For Galston, political practice inevitably follows political theory. Just so, his conception of liberal pluralism leads to the policy principle of "maximum feasible accommodation." The second half of his book strives to lay out the implications of this principle. Accommodation is most often necessary for those who, for reasons of faith, feel compelled to ignore, or even act contrary to, the objectives of the broader polity. Galston therefore considers a number of Supreme Court cases that deal with the ability of religious parents to remove their children from classes on evolution, for example, or from public education altogether. Galston argues that the principle of maximum accommodation means that "whenever possible," the state should find ways to accommodate believers.

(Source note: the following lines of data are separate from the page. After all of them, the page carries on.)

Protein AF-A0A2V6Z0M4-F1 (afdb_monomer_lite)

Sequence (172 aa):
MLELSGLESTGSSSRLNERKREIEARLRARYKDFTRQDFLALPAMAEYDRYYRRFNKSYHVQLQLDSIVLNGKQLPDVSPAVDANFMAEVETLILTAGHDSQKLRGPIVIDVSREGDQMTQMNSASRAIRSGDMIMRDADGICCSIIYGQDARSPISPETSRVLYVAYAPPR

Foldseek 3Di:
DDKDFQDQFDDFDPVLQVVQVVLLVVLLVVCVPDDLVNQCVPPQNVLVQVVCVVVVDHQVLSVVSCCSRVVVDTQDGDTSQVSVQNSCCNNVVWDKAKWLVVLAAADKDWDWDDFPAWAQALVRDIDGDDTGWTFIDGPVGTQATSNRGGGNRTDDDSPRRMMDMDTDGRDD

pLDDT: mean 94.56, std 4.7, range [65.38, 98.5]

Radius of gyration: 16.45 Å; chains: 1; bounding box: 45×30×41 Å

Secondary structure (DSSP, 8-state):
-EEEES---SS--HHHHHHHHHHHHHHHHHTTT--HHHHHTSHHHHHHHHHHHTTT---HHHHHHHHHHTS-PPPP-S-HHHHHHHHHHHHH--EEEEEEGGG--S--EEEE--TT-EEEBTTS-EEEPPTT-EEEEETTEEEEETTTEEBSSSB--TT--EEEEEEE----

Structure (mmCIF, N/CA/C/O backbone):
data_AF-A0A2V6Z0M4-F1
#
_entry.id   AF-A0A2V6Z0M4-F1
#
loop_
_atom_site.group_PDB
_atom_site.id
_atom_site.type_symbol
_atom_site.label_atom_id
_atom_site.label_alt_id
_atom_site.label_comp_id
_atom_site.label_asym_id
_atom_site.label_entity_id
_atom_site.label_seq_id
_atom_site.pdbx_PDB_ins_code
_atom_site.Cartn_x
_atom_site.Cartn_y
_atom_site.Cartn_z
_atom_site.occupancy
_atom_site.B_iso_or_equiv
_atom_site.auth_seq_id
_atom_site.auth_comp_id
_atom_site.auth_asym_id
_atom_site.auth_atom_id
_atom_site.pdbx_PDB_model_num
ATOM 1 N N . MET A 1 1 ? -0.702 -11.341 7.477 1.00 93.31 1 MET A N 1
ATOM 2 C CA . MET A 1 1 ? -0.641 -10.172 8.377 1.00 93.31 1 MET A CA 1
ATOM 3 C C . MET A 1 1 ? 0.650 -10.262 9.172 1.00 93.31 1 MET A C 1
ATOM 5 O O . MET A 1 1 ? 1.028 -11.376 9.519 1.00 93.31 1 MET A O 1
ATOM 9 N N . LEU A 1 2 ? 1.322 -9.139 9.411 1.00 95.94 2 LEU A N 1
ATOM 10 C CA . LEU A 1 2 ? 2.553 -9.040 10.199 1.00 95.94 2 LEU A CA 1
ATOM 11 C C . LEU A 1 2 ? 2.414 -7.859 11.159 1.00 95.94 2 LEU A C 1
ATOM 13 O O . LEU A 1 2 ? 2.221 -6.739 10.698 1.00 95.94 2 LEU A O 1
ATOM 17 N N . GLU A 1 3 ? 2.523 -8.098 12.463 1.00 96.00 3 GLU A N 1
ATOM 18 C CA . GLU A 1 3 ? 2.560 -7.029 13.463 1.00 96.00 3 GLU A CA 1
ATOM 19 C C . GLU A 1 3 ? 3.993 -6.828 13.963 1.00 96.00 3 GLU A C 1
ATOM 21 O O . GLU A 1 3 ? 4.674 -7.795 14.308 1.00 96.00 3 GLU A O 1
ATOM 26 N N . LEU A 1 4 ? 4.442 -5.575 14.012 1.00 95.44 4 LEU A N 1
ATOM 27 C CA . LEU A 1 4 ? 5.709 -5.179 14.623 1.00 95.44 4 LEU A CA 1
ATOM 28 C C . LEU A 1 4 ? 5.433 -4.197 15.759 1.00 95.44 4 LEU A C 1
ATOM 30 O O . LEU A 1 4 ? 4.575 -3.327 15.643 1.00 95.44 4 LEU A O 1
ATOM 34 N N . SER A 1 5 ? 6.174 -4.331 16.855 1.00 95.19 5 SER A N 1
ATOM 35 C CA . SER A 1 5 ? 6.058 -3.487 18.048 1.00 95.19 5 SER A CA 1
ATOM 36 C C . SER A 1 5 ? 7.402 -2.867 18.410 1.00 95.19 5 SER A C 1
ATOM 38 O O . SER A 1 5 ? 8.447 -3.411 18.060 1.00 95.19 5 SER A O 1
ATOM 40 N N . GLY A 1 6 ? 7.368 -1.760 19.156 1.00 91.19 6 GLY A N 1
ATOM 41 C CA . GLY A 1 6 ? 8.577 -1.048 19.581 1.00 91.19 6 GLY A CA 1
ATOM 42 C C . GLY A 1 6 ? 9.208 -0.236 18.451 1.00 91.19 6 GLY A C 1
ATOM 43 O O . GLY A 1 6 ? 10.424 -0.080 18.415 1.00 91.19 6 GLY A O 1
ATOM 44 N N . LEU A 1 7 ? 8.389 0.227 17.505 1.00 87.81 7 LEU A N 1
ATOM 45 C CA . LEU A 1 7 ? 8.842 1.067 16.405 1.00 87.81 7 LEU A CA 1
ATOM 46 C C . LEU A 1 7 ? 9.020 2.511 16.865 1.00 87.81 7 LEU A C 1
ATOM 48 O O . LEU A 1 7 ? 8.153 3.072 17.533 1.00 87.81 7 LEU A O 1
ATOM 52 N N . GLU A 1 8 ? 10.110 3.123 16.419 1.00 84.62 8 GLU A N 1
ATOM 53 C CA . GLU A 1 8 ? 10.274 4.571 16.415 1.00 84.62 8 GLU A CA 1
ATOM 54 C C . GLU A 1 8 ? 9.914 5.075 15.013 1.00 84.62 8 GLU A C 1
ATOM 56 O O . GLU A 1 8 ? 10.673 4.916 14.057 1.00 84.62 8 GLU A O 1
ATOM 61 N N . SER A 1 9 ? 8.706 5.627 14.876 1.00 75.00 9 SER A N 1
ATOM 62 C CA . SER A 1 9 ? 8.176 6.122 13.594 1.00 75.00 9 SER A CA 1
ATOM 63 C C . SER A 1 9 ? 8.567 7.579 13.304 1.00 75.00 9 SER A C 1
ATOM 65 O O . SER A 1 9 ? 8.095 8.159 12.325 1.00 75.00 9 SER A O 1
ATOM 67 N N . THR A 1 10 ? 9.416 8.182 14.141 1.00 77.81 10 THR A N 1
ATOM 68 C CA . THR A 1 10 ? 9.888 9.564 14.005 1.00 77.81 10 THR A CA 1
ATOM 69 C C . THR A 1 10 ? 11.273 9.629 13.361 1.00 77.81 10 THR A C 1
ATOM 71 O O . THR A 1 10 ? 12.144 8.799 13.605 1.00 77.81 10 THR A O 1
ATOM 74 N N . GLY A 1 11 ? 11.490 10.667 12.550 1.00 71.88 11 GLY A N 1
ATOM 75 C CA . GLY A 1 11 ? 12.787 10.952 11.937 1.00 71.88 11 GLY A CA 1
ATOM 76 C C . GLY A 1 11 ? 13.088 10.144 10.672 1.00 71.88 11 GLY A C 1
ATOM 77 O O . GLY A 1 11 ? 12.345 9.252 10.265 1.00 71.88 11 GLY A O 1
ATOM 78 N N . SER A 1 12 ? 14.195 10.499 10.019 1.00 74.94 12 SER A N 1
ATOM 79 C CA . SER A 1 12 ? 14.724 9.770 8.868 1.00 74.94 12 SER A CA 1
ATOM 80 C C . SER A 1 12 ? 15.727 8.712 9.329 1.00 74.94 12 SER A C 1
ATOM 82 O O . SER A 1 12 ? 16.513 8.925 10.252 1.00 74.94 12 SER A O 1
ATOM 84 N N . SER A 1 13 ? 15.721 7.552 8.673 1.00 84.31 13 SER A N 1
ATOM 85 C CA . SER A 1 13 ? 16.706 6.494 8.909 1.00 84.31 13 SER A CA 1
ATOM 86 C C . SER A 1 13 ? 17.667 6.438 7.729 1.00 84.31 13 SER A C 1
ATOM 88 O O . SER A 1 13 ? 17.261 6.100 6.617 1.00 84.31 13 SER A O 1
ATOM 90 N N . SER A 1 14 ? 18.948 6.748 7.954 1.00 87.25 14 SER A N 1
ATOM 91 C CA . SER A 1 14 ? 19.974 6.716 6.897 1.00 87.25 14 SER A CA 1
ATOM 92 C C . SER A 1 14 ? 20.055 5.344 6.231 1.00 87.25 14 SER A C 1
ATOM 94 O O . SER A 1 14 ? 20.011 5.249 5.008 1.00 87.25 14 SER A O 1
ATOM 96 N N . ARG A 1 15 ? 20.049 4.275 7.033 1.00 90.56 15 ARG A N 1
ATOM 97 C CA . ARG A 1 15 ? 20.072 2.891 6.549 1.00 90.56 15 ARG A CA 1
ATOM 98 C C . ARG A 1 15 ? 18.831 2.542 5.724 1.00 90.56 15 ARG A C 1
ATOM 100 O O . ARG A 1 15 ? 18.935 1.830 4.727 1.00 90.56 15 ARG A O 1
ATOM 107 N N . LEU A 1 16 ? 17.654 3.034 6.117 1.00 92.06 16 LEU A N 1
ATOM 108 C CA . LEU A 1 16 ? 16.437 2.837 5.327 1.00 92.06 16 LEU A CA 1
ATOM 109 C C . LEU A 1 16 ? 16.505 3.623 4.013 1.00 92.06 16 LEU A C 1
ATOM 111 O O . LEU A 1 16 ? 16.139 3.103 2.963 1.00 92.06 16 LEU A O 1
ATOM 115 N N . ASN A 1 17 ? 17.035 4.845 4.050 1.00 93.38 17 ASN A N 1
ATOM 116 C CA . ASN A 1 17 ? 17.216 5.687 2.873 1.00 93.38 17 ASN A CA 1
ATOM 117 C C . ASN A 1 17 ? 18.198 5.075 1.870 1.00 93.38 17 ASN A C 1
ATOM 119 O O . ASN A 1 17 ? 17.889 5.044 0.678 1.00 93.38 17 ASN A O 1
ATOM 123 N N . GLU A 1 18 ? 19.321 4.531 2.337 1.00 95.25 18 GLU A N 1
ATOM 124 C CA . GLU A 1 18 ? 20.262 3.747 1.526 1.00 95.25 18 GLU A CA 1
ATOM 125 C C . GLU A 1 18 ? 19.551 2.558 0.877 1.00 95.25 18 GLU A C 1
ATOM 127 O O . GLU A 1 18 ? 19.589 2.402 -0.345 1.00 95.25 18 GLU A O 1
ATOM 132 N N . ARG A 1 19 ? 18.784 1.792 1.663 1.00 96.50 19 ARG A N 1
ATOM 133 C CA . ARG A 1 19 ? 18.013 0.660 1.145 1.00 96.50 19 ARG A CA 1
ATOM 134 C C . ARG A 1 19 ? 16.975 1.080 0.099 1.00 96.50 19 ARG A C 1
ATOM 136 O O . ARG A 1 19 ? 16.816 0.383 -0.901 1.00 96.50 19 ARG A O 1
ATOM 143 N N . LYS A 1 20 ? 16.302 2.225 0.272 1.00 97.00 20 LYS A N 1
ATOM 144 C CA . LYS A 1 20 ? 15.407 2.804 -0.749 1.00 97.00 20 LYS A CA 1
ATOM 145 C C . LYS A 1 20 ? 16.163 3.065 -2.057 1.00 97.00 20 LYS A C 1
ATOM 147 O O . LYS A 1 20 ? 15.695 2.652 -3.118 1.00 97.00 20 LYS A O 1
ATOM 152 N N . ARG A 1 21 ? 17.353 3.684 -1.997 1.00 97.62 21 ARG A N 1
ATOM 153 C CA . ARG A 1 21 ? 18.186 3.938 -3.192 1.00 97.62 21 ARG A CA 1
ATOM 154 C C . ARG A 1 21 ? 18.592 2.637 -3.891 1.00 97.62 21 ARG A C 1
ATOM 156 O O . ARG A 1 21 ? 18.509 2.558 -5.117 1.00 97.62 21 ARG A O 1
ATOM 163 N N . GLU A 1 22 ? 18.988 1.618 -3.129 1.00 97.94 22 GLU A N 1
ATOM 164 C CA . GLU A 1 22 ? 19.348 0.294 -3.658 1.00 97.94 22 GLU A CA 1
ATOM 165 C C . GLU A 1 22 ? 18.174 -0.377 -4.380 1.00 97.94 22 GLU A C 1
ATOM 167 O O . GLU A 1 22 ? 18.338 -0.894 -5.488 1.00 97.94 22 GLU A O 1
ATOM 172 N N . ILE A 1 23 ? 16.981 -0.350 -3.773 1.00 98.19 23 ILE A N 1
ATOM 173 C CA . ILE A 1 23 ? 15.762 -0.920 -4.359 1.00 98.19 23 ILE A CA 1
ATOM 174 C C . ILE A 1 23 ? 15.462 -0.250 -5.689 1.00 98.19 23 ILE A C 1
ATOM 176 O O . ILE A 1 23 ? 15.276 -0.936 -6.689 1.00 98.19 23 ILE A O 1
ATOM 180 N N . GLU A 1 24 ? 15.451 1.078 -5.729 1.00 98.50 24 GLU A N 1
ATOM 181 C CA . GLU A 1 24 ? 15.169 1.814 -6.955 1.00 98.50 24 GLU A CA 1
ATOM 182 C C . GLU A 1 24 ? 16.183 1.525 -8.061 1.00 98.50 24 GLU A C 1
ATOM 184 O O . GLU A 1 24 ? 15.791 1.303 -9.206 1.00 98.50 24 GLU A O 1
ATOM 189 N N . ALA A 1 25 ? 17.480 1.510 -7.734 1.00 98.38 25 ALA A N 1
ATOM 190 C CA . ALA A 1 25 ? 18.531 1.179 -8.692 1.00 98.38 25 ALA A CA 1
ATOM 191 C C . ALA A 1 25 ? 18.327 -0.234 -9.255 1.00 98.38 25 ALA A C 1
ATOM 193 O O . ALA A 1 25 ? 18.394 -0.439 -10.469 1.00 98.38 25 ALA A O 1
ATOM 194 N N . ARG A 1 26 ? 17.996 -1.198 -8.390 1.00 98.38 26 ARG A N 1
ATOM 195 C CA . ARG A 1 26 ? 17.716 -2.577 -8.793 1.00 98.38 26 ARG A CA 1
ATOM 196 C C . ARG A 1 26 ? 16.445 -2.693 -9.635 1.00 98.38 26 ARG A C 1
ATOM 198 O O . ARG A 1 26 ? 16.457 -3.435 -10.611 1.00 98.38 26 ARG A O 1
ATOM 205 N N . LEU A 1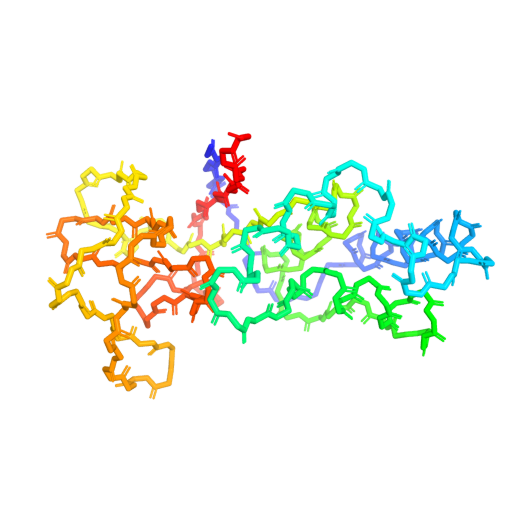 27 ? 15.371 -1.978 -9.297 1.00 98.12 27 LEU A N 1
ATOM 206 C CA . LEU A 1 27 ? 14.130 -1.964 -10.080 1.00 98.12 27 LEU A CA 1
ATOM 207 C C . LEU A 1 27 ? 14.369 -1.367 -11.473 1.00 98.12 27 LEU A C 1
ATOM 209 O O . LEU A 1 27 ? 13.987 -1.982 -12.466 1.00 98.12 27 LEU A O 1
ATOM 213 N N . ARG A 1 28 ? 15.069 -0.228 -11.560 1.00 98.12 28 ARG A N 1
ATOM 214 C CA . ARG A 1 28 ? 15.443 0.403 -12.838 1.00 98.12 28 ARG A CA 1
ATOM 215 C C . ARG A 1 28 ? 16.320 -0.510 -13.689 1.00 98.12 28 ARG A C 1
ATOM 217 O O . ARG A 1 28 ? 16.100 -0.607 -14.887 1.00 98.12 28 ARG A O 1
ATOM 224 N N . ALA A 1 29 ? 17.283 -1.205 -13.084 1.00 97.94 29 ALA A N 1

Galston's general hypothesis is that "genuine civic unity rests on unforced consent." He claims that toleration is not likely to flourish as a civic virtue in children "if it is crammed down the throats of their parents." Rather, insofar as the state is willing to practice toleration, it is likely both to engender gratitude among recipients and to model the desired behavior. This presumption, combined with Galston's assessment that "the available evidence [regarding the behavior of fringe groups] does not warrant alarm," means that the state is normally obliged to be accommodating.

Late in this short book, Galston notes that "liberal pluralists are open to the possibility that the polity might offer its inhabitants a range of possibilities short of full citizenship." He goes on to consider Jeffrey Spinner's notion of "partial citizenship." Now surely institutionalizing a secondary status of citizenship would give freer reign to the Amish and others who just want to be left alone. But to allow someone to register as a permanent resident for ideological reasons introduces an element of formal inequality within the body politic-one that is quite different from the status of those with student visas or green cards.

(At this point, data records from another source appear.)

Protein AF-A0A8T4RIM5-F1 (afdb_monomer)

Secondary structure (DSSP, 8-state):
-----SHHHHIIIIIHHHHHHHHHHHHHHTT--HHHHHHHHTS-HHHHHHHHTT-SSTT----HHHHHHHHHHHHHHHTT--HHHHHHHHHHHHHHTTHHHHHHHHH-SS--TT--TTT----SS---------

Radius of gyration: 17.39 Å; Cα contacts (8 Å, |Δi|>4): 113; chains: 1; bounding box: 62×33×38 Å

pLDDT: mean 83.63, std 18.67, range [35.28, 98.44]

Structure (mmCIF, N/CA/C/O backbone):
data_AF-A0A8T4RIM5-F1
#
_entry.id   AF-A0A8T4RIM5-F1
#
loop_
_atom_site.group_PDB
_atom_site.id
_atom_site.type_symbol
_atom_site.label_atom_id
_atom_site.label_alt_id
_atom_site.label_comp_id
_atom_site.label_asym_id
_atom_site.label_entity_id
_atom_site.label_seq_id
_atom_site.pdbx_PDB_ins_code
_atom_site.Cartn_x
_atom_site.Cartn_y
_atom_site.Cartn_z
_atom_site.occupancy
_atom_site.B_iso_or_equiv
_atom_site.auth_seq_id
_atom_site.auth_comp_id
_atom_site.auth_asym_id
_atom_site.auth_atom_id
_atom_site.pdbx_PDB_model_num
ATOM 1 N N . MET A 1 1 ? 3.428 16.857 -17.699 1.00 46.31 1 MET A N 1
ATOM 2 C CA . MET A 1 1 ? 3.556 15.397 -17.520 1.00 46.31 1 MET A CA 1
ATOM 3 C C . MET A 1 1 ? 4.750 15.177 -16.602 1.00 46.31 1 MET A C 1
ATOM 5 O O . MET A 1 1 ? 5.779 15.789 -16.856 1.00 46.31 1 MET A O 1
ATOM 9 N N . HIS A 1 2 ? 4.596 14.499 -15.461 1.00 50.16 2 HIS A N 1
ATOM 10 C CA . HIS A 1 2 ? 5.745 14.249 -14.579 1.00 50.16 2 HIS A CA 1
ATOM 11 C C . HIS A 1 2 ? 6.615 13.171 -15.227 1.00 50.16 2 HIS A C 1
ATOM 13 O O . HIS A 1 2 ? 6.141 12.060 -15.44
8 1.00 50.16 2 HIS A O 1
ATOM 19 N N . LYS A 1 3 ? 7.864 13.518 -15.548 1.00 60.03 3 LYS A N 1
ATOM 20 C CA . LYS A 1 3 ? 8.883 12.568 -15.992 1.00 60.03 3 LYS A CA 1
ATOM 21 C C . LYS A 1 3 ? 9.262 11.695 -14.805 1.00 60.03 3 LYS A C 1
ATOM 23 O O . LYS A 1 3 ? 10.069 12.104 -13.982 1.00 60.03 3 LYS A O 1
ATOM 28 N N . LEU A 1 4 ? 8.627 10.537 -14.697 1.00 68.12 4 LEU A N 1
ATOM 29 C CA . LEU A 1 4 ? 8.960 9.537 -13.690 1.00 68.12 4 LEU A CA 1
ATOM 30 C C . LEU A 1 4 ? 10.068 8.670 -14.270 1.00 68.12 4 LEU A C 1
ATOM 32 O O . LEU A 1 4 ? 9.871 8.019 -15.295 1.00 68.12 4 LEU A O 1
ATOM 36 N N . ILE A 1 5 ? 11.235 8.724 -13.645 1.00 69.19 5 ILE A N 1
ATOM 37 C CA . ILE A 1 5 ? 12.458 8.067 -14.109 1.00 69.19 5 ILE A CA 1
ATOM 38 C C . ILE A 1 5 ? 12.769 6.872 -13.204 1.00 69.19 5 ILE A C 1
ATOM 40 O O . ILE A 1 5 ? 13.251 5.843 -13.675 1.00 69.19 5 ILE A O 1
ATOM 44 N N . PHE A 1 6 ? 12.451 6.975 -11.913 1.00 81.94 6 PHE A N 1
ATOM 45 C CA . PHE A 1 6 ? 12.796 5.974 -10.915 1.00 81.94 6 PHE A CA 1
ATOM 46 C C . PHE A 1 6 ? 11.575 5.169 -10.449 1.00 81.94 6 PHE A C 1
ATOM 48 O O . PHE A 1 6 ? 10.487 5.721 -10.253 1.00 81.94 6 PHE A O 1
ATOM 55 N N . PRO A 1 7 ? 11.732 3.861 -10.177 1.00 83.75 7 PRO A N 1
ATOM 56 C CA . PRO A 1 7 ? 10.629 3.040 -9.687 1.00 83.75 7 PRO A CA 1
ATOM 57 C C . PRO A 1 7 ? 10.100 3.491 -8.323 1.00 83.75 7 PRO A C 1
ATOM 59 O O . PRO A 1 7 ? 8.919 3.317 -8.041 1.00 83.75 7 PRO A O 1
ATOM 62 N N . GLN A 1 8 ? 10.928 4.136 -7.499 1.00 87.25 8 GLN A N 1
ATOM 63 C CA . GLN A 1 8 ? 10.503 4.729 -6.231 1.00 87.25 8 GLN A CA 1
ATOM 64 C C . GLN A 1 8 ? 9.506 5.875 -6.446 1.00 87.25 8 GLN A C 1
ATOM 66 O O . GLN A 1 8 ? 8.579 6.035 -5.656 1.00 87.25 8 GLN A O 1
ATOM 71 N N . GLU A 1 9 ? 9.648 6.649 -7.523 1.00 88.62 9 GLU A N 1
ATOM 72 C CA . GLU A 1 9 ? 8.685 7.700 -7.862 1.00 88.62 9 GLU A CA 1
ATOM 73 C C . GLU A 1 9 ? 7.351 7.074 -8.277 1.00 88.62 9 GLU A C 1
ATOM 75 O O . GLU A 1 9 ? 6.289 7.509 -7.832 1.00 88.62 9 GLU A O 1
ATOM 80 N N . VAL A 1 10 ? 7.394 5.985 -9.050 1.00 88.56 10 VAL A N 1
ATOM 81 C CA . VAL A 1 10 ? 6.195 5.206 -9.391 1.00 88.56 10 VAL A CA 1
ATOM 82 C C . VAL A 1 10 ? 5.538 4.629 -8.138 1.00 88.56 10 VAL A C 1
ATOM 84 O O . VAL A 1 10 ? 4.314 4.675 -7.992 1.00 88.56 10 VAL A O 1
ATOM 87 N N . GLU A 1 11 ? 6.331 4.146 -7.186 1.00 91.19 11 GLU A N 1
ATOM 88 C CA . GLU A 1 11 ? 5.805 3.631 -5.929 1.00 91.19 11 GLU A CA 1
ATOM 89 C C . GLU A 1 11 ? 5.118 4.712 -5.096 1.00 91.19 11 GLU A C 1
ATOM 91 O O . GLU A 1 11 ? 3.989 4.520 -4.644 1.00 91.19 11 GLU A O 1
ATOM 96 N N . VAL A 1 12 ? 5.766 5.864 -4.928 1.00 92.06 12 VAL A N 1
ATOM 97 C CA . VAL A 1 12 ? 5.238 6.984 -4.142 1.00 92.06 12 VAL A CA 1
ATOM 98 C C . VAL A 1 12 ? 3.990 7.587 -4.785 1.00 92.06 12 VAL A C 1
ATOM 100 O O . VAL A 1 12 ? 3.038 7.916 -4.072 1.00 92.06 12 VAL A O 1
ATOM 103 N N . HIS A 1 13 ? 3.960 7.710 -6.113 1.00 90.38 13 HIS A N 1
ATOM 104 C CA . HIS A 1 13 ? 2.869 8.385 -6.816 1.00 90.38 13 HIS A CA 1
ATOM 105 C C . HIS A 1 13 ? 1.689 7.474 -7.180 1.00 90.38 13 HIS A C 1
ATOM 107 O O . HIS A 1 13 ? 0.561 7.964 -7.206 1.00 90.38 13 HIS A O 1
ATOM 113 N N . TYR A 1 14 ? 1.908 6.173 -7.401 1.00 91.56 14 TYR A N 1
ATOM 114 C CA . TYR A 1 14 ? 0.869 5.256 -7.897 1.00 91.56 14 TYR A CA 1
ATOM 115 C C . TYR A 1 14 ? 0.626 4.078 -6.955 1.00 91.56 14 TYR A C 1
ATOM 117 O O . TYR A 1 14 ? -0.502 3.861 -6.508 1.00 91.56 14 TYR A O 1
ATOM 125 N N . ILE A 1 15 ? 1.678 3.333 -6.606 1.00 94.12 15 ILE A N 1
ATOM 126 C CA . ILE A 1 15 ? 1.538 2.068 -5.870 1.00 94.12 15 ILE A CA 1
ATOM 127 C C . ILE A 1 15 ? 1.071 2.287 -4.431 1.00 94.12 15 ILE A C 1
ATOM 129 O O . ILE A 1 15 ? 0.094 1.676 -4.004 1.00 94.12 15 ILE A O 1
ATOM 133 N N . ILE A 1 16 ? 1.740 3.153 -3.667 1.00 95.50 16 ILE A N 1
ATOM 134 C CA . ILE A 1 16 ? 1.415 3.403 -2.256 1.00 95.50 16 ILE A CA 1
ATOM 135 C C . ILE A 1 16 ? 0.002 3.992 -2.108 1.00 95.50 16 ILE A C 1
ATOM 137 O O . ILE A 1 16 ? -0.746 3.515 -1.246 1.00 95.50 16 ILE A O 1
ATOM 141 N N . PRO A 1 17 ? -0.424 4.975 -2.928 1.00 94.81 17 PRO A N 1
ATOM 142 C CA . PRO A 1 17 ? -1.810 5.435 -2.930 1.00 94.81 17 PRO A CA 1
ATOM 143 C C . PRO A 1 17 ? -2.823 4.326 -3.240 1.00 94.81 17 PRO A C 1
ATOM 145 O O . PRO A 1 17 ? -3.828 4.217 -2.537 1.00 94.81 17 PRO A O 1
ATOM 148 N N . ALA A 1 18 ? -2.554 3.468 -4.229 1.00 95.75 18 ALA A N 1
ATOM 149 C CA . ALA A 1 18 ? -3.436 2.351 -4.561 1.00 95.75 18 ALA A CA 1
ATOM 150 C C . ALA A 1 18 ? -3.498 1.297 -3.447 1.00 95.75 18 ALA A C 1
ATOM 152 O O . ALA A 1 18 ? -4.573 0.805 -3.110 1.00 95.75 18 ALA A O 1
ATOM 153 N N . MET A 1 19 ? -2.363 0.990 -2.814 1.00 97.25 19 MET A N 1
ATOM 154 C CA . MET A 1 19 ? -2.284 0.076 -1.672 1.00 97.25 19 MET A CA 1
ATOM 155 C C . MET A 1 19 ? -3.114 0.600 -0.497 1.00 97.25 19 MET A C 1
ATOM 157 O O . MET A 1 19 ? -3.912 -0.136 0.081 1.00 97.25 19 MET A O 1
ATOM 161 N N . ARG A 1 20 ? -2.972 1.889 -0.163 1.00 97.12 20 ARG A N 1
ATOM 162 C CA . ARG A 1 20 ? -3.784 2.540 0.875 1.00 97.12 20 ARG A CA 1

Equality is at the root of democratic citizenship and unity, and introducing options regarding one's civic status would undermine that unity. About this disturbing possibility, Galston has nothing to say.

Berlin said famously that there is no social world without loss. In other words, there is no conceivable form of social order that does not privilege some forms of life and burden others. Rigid neutrality is a fantasy. But it is one thing to see equality before the law as an ideal that will always exceed our grasp and to address every hard case as a balancing act between the demands of the polity and those of the penitent, and it is quite another to acquiesce to all such cases by instituting another option, a status of less than full citizenship, all in the name of maximum feasible accommodation.

Galston says nothing about how a democratic society should balance the need to inculcate a sense of civic engagement with the general rule that society should pursue the maximum possible accommodation of those who want no part of the broader civic life, or who perhaps even spurn it. He apparently believes that by educating only those who choose it, a liberal democracy can sustain itself even as it accommodates those who want only to live here and be left alone. Perhaps it can, but by making maximum feasible accountability the default position Galston has set up a system of evaluation that underestimates the burdens of a democratic society.